The UK’s iconic landmarks are stepping into the future, courtesy of Chums, Liverpool based clothing brand. In a ground-breaking campaign, Chums has harnessed the power of artificial intelligence to breathe new life into five cherished landmarks, providing a fresh perspective on what these structures might look like in the contemporary era.
The visionary campaign seeks to address the fading prominence of these landmarks, which were once important parts of their cities’ cultures. Over time, changing preferences, evolving urban landscapes, and the march of progress have left these once-favoured landmarks overshadowed, underappreciated, or just gone.

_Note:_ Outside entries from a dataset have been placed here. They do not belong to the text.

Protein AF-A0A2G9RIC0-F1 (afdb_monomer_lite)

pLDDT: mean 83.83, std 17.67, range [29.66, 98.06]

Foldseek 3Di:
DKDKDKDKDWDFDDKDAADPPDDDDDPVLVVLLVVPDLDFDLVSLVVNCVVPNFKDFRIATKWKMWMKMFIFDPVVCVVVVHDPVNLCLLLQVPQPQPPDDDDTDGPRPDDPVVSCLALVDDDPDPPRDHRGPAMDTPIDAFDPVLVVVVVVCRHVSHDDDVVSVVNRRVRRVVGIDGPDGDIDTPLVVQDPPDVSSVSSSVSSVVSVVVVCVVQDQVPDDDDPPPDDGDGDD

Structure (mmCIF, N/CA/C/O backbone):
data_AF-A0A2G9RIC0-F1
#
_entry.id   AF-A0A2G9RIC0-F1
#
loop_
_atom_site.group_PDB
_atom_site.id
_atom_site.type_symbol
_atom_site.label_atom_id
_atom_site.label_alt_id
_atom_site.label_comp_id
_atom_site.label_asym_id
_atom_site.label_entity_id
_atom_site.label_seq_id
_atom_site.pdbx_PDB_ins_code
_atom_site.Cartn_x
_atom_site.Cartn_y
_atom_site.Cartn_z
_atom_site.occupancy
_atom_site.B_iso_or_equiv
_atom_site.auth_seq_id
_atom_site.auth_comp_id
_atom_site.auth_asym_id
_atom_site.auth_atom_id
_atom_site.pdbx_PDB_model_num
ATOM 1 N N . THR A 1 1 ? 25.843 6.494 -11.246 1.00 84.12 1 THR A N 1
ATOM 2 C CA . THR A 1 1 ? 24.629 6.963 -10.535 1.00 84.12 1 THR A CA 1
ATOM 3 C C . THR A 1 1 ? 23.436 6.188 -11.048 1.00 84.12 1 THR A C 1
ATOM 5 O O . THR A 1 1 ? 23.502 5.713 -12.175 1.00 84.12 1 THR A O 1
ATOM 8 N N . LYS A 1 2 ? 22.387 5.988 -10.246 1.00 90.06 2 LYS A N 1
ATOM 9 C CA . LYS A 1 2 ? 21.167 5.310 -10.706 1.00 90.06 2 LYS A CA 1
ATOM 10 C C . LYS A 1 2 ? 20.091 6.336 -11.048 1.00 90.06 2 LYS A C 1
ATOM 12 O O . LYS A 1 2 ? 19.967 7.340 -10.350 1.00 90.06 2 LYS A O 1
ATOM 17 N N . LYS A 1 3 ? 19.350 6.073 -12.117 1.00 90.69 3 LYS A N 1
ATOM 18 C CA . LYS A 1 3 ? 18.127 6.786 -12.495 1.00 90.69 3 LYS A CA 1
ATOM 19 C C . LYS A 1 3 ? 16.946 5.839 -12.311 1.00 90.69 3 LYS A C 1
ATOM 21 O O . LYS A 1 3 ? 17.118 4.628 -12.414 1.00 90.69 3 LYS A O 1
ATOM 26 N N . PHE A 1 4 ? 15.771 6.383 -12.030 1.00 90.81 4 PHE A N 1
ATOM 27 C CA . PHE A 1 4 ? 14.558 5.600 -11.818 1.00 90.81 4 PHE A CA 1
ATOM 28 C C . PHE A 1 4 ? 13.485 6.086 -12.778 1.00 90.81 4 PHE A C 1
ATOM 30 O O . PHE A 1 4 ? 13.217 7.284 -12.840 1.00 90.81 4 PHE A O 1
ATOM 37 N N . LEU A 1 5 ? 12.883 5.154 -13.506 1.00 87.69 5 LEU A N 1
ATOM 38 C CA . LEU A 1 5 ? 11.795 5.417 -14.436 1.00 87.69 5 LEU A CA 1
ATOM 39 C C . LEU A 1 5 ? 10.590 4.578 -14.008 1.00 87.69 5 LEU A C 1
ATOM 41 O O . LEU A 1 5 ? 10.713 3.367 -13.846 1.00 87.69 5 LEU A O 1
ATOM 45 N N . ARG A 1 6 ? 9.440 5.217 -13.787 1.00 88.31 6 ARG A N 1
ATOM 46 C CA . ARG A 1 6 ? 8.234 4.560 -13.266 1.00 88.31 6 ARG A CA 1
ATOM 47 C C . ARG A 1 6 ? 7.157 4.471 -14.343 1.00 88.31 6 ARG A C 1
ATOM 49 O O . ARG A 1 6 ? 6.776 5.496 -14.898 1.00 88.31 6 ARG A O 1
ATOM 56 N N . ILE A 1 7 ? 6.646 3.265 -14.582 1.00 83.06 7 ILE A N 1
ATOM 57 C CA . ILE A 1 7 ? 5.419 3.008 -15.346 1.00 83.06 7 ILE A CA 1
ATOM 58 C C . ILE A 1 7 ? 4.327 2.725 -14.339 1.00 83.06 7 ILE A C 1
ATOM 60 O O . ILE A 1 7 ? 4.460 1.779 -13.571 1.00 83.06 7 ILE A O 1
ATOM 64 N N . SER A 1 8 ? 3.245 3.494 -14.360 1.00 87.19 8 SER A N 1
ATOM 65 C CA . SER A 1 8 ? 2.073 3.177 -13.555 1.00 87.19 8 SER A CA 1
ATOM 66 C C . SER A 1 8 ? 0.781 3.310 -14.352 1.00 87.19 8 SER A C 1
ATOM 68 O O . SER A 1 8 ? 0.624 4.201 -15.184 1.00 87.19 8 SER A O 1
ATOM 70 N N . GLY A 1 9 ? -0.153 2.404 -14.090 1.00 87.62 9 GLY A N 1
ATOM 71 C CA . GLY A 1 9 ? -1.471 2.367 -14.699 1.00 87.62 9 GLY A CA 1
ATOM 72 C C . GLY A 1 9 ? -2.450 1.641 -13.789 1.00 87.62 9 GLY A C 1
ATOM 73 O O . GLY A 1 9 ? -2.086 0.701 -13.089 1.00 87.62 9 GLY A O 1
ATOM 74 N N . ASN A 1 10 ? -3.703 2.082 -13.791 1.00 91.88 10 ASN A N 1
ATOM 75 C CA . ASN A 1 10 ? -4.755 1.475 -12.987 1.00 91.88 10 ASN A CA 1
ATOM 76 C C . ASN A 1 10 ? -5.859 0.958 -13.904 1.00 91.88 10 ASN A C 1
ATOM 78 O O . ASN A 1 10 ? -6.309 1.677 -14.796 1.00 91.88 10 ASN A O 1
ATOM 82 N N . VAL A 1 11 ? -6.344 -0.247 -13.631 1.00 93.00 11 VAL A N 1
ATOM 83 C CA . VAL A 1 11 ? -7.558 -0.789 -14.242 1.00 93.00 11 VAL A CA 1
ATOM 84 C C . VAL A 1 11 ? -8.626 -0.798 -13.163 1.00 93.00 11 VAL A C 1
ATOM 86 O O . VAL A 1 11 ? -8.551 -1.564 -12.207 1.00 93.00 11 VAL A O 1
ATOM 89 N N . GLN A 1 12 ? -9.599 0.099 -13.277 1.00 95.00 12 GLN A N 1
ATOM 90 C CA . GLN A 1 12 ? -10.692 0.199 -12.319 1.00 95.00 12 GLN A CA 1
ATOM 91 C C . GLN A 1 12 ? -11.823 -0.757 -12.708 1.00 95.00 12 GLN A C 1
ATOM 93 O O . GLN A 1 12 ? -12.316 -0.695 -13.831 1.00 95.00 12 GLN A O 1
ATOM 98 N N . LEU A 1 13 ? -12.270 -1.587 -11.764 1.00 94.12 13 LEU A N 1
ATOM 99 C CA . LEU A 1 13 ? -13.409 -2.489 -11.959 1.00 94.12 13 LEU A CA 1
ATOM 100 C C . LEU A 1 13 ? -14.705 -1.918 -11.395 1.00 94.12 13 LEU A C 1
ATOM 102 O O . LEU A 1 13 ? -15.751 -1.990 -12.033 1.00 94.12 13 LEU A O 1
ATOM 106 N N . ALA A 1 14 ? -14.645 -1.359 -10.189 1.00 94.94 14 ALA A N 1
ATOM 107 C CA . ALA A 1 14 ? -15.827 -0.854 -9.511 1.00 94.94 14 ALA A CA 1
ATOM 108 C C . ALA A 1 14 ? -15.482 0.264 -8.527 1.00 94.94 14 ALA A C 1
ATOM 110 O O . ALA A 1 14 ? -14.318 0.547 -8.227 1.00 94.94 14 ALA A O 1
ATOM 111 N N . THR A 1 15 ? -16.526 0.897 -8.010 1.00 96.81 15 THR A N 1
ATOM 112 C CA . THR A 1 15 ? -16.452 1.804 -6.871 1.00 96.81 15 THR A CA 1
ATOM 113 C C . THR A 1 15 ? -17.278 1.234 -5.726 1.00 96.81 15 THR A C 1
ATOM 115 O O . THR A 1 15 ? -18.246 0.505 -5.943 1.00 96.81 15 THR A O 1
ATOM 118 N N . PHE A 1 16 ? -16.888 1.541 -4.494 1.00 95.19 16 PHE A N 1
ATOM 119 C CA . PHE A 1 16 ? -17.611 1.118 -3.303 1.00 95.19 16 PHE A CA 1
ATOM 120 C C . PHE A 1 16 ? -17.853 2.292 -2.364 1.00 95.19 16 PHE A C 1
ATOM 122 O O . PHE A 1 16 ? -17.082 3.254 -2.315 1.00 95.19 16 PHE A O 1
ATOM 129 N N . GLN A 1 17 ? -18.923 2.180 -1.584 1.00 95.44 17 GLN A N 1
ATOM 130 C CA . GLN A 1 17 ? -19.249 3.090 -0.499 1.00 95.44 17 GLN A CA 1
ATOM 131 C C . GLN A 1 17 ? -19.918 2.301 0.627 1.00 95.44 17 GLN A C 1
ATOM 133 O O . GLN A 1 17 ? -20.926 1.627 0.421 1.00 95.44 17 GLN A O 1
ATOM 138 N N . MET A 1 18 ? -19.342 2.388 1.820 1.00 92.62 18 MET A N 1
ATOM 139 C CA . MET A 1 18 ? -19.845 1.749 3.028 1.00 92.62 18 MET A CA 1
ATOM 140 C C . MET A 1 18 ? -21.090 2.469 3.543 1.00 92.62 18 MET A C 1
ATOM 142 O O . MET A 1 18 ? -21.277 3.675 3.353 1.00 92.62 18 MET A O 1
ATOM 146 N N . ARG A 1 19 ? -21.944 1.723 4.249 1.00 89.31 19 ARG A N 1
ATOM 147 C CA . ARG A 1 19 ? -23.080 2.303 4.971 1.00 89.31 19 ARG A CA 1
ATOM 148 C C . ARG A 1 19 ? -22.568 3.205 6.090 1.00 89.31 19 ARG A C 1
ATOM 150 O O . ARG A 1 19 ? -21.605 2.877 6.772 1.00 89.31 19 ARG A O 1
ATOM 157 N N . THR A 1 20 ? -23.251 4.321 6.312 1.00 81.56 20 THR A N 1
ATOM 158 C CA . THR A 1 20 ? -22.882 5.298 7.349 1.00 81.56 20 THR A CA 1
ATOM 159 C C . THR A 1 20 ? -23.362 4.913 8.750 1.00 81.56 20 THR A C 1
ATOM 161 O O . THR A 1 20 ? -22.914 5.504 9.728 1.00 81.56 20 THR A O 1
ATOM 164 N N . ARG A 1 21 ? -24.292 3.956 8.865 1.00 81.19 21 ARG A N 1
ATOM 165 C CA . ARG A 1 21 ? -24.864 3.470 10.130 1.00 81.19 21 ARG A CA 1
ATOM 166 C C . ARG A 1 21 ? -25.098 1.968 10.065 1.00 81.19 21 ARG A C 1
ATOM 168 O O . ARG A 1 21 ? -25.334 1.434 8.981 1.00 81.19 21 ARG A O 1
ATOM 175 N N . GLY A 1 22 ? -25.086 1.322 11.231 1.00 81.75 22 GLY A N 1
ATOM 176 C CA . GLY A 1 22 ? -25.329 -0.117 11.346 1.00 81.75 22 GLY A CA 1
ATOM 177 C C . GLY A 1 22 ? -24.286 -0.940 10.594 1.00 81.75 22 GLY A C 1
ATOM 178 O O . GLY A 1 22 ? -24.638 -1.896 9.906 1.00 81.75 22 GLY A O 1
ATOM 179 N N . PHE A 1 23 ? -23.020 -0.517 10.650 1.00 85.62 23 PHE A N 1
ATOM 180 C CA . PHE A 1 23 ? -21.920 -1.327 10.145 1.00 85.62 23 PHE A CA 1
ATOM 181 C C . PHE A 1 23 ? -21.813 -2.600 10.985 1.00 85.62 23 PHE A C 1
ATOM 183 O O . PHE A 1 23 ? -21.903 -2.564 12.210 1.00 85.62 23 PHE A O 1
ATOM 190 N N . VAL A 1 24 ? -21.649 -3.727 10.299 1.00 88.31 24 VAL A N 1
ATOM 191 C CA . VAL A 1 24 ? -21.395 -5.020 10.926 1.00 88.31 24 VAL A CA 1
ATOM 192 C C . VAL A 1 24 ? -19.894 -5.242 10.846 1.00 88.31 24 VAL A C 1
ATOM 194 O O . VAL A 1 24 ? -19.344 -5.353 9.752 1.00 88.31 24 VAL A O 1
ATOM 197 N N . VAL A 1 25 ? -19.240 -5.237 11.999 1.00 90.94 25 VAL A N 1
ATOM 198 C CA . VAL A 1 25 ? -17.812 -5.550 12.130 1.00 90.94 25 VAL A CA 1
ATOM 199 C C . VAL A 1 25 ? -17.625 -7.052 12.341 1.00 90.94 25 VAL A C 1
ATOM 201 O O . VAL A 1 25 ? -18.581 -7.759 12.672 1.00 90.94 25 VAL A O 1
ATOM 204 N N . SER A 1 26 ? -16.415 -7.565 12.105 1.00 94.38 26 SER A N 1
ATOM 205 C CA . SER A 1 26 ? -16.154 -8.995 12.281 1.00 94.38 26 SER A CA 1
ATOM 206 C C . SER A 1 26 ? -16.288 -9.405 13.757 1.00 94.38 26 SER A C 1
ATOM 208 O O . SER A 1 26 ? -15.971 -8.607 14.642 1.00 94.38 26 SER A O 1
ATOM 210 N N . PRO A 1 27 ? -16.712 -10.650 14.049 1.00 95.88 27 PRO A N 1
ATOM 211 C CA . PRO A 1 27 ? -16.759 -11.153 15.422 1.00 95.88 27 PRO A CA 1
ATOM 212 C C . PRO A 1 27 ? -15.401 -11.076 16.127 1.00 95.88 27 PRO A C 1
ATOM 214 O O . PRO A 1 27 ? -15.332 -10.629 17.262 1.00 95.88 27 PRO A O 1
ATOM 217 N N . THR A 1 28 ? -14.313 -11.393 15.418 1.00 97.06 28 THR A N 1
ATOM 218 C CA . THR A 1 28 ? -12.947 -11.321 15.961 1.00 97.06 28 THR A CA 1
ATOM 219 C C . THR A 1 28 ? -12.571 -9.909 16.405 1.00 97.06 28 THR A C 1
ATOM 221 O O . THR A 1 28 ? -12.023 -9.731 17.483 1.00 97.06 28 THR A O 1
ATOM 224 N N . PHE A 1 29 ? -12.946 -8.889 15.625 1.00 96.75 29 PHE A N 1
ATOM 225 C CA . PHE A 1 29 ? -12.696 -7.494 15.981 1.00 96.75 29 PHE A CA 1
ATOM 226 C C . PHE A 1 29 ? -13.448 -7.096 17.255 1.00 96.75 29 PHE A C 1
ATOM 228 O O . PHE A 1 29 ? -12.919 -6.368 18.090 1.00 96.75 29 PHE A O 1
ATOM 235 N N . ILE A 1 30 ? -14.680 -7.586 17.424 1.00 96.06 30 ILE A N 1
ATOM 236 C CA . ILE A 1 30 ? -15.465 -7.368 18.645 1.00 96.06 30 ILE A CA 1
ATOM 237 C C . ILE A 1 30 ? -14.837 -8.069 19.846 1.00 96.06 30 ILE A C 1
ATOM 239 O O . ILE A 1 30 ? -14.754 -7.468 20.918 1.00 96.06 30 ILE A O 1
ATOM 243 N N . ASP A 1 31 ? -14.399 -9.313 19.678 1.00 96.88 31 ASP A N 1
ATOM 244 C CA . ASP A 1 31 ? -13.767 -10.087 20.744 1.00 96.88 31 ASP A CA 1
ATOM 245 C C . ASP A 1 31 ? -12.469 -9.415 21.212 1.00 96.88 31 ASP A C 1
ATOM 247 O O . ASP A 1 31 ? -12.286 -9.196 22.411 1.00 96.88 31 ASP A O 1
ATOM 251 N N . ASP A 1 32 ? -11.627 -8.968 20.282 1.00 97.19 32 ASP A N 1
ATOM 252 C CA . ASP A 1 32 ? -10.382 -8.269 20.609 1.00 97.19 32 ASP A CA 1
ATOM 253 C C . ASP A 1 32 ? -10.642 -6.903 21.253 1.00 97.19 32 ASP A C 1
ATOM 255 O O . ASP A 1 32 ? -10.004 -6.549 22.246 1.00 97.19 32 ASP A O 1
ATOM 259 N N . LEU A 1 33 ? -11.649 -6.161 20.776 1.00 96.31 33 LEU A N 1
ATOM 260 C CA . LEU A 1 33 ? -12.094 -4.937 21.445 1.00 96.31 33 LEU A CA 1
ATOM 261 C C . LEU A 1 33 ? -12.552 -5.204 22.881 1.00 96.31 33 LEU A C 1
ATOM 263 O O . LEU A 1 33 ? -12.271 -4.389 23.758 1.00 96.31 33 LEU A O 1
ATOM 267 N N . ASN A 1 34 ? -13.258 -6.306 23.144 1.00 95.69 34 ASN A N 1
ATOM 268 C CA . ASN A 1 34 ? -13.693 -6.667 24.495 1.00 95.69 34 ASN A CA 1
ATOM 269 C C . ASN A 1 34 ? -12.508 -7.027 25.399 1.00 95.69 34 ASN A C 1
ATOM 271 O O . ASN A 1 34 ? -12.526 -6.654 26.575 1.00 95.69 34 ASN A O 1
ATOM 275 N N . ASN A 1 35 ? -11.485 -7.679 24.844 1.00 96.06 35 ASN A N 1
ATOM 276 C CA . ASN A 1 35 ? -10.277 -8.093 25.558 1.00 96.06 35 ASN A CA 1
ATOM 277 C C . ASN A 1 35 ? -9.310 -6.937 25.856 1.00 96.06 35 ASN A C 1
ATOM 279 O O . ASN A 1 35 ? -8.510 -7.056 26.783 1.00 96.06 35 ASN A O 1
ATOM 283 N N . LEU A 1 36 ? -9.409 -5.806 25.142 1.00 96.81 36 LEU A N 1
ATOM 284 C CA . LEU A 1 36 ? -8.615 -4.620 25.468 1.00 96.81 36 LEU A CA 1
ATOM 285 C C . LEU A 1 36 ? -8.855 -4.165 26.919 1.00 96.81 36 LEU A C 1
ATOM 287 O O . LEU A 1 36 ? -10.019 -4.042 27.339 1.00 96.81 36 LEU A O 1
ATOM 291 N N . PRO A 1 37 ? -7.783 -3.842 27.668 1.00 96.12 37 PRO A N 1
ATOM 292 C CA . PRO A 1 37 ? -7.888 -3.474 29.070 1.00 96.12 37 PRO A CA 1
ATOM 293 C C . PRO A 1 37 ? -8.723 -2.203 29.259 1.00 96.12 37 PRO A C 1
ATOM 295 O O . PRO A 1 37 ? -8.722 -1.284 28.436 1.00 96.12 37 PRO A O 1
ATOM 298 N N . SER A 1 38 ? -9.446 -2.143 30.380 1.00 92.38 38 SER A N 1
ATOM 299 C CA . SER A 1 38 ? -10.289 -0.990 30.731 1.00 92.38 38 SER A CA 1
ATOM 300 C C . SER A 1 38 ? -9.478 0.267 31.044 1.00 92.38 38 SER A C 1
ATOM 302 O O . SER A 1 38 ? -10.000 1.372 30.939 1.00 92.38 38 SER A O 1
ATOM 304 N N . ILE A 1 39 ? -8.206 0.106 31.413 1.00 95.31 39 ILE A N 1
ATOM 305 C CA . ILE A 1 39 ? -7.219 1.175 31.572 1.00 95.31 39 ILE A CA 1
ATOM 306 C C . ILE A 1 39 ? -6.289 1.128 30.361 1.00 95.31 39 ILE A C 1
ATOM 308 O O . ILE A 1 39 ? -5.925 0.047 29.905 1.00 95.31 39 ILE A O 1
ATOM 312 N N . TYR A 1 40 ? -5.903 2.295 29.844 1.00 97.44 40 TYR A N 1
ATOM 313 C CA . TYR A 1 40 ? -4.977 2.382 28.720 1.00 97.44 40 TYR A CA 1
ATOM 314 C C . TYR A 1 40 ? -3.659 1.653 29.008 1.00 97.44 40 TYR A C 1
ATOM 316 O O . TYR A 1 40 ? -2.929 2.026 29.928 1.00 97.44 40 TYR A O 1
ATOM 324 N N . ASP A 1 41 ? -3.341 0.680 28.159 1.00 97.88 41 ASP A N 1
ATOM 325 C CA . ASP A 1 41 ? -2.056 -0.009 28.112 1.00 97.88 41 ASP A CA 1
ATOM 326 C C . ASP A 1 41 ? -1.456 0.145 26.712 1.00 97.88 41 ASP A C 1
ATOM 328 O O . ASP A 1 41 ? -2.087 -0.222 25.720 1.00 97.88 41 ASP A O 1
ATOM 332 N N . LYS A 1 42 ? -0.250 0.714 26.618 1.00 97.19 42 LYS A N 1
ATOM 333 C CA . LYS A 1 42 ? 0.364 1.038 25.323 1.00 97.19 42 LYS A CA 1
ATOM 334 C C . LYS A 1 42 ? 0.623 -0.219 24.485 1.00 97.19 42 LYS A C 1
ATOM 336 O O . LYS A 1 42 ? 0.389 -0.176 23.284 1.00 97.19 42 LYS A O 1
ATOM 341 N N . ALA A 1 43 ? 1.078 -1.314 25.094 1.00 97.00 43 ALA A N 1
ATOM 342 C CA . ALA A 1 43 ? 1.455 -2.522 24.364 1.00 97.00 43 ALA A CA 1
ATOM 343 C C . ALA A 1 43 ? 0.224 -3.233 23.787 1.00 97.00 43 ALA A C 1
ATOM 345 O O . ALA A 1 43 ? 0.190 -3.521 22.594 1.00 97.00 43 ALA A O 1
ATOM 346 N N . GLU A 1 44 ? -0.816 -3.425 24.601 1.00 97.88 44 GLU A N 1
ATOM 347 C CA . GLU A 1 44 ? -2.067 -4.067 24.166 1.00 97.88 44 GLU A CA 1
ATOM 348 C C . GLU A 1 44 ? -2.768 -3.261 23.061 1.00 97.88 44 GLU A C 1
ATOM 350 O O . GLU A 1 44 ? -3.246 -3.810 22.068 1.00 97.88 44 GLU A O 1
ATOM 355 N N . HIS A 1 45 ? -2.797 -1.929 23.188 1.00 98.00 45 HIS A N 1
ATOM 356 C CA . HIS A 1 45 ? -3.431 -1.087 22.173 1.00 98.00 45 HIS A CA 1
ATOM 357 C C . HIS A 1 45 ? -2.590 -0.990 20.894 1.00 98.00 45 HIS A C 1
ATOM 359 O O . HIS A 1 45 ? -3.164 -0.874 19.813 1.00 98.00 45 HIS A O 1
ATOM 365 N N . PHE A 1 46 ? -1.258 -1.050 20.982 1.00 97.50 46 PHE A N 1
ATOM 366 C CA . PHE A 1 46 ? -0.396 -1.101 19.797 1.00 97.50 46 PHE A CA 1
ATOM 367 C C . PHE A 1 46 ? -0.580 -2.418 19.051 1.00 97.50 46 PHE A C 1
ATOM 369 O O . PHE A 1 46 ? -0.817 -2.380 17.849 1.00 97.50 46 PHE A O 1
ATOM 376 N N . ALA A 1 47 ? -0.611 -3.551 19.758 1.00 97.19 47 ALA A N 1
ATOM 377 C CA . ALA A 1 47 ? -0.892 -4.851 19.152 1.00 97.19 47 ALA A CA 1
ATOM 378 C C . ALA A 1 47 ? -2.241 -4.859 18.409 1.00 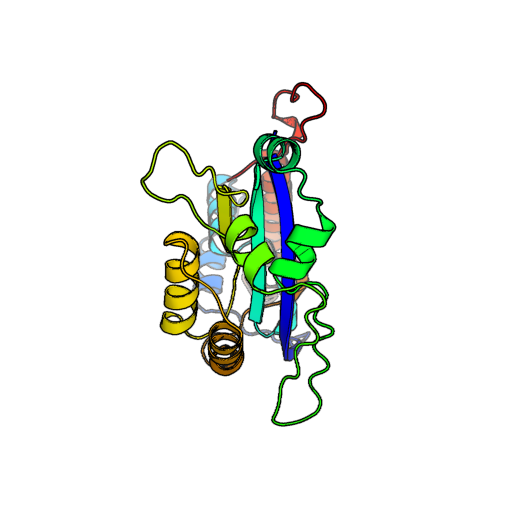97.19 47 ALA A C 1
ATOM 380 O O . ALA A 1 47 ? -2.345 -5.374 17.295 1.00 97.19 47 ALA A O 1
ATOM 381 N N . PHE A 1 48 ? -3.270 -4.216 18.976 1.00 97.69 48 PHE A N 1
ATOM 382 C CA . PHE A 1 48 ? -4.554 -4.041 18.293 1.00 97.69 48 PHE A CA 1
ATOM 383 C C . PHE A 1 48 ? -4.427 -3.220 16.996 1.00 97.69 48 PHE A C 1
ATOM 385 O O . PHE A 1 48 ? -5.007 -3.588 15.972 1.00 97.69 48 PHE A O 1
ATOM 392 N N . LEU A 1 49 ? -3.673 -2.115 17.015 1.00 97.00 49 LEU A N 1
ATOM 393 C CA . LEU A 1 49 ? -3.446 -1.274 15.833 1.00 97.00 49 LEU A CA 1
ATOM 394 C C . LEU A 1 49 ? -2.566 -1.953 14.776 1.00 97.00 49 LEU A C 1
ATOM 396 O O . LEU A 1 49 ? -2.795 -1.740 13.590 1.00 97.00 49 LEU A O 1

The selected landmarks each have unique history and charm, resurrected through the lens of AI creativity. The campaign delves into the stories of these landmarks, exploring why they were once beloved and how changing times led to their decline. By leveraging AI technology, Chums aims to ignite conversations about cultural preservation and the role of innovation in revitalizing our connection to the past.
Dome of Discovery and Skylon, London
Built in 1951, the Dome of Discovery and Skylon were iconic structures on London’s South Bank during the Festival of Britain. The Dome, with its vast galleries, and Skylon, a futuristic cigar-shaped marvel, symbolised post-war optimism. Sadly, both were dismantled after only 11 months. Now, picture a reimagined South Bank – a modern curved Dome and the iconic London Eye in Skylon’s place, seamlessly blending the past with a contemporary vision for London’s skyline.
Liverpool Overhead Railway, Liverpool
Opened in 1893, the Liverpool Overhead Railway revolutionized daily commutes, shuttling workers along the docks with unparalleled speed as the world’s first electrically powered elevated railway. Affectionately known as ‘The Docker’s Umbrella,’ it shielded pedestrians from Liverpool’s elements while offering breath-taking views of the River Mersey. However, wear, tear, and bomb damage in the 1940s led to its closure in 1956. Imagine a revived Overhead Railway today – a sleek, modern platform complemented by a contemporary commuter train, seamlessly blending history with innovation and transporting passengers through the vibrant heart of Liverpool.
Trams on Queen Street, Cardiff
Introduced in 1902, Cardiff’s electric trams transformed the city’s transportation, spanning from Pier Head to Mynachdy Road and Victoria Park to Roath Depot. Despite World War I setbacks, the tram system flourished, even receiving investments for expansions and modernisation. Unfortunately, changing times and the rise of buses led to closures in 1930 and 1936. Fast forward to today, envision a revived Cardiff tramway system with a modern design, sleek appearance, and digital amenities, rekindling the golden era of public transport in the city.
Portobello Pool, Edinburgh
Opened in 1936, Portobello Pool in Edinburgh was a beloved attraction with its art deco design, high diving boards, and outdoor heated pool, attracting crowds even during torrential rain. Hosting galas and diving shows, it thrived until the 1970s when changing interests and the closure of the heating power station led to its demise in 1978. Today, imagine a revitalised Portobello Pool – an Art Deco-inspired oasis with clean lines and geometric charm, preserving the spirit of its heyday while offering a modern aquatic experience for Edinburgh residents.
Margate Jetty, Kent
Built in 1824, Margate Jetty was a beloved seaside escape, known locally as the Jarvis Landing Stage. Originally made of wood and later becoming the world’s first iron seaside pier in 1855, it was a cherished spot for ship embarkation during low tide. With its distinctive octagonal-shaped pierhead and pivotal role in the Dunkirk evacuation in 1940, the jetty was a nostalgic centrepiece of Margate. Despite facing fire damage in 1964 and eventual closure in 1976, let’s reimagine Margate Jetty today – an extended pier retaining its original charm, a timeless haven for memories by the sea.
Paul Gray, Marketing Director of Chums adds: “We hope that merging nostalgia with AI delivers a visual delight that sparks imagination. These landmarks, once the heartbeat of their communities, have lost their resonance over the years, so we thought through AI we could rekindle the flame. Envisioning a future where these landmarks could have a place in modern-day conversations, connecting generations and preserving the essence of our shared history.”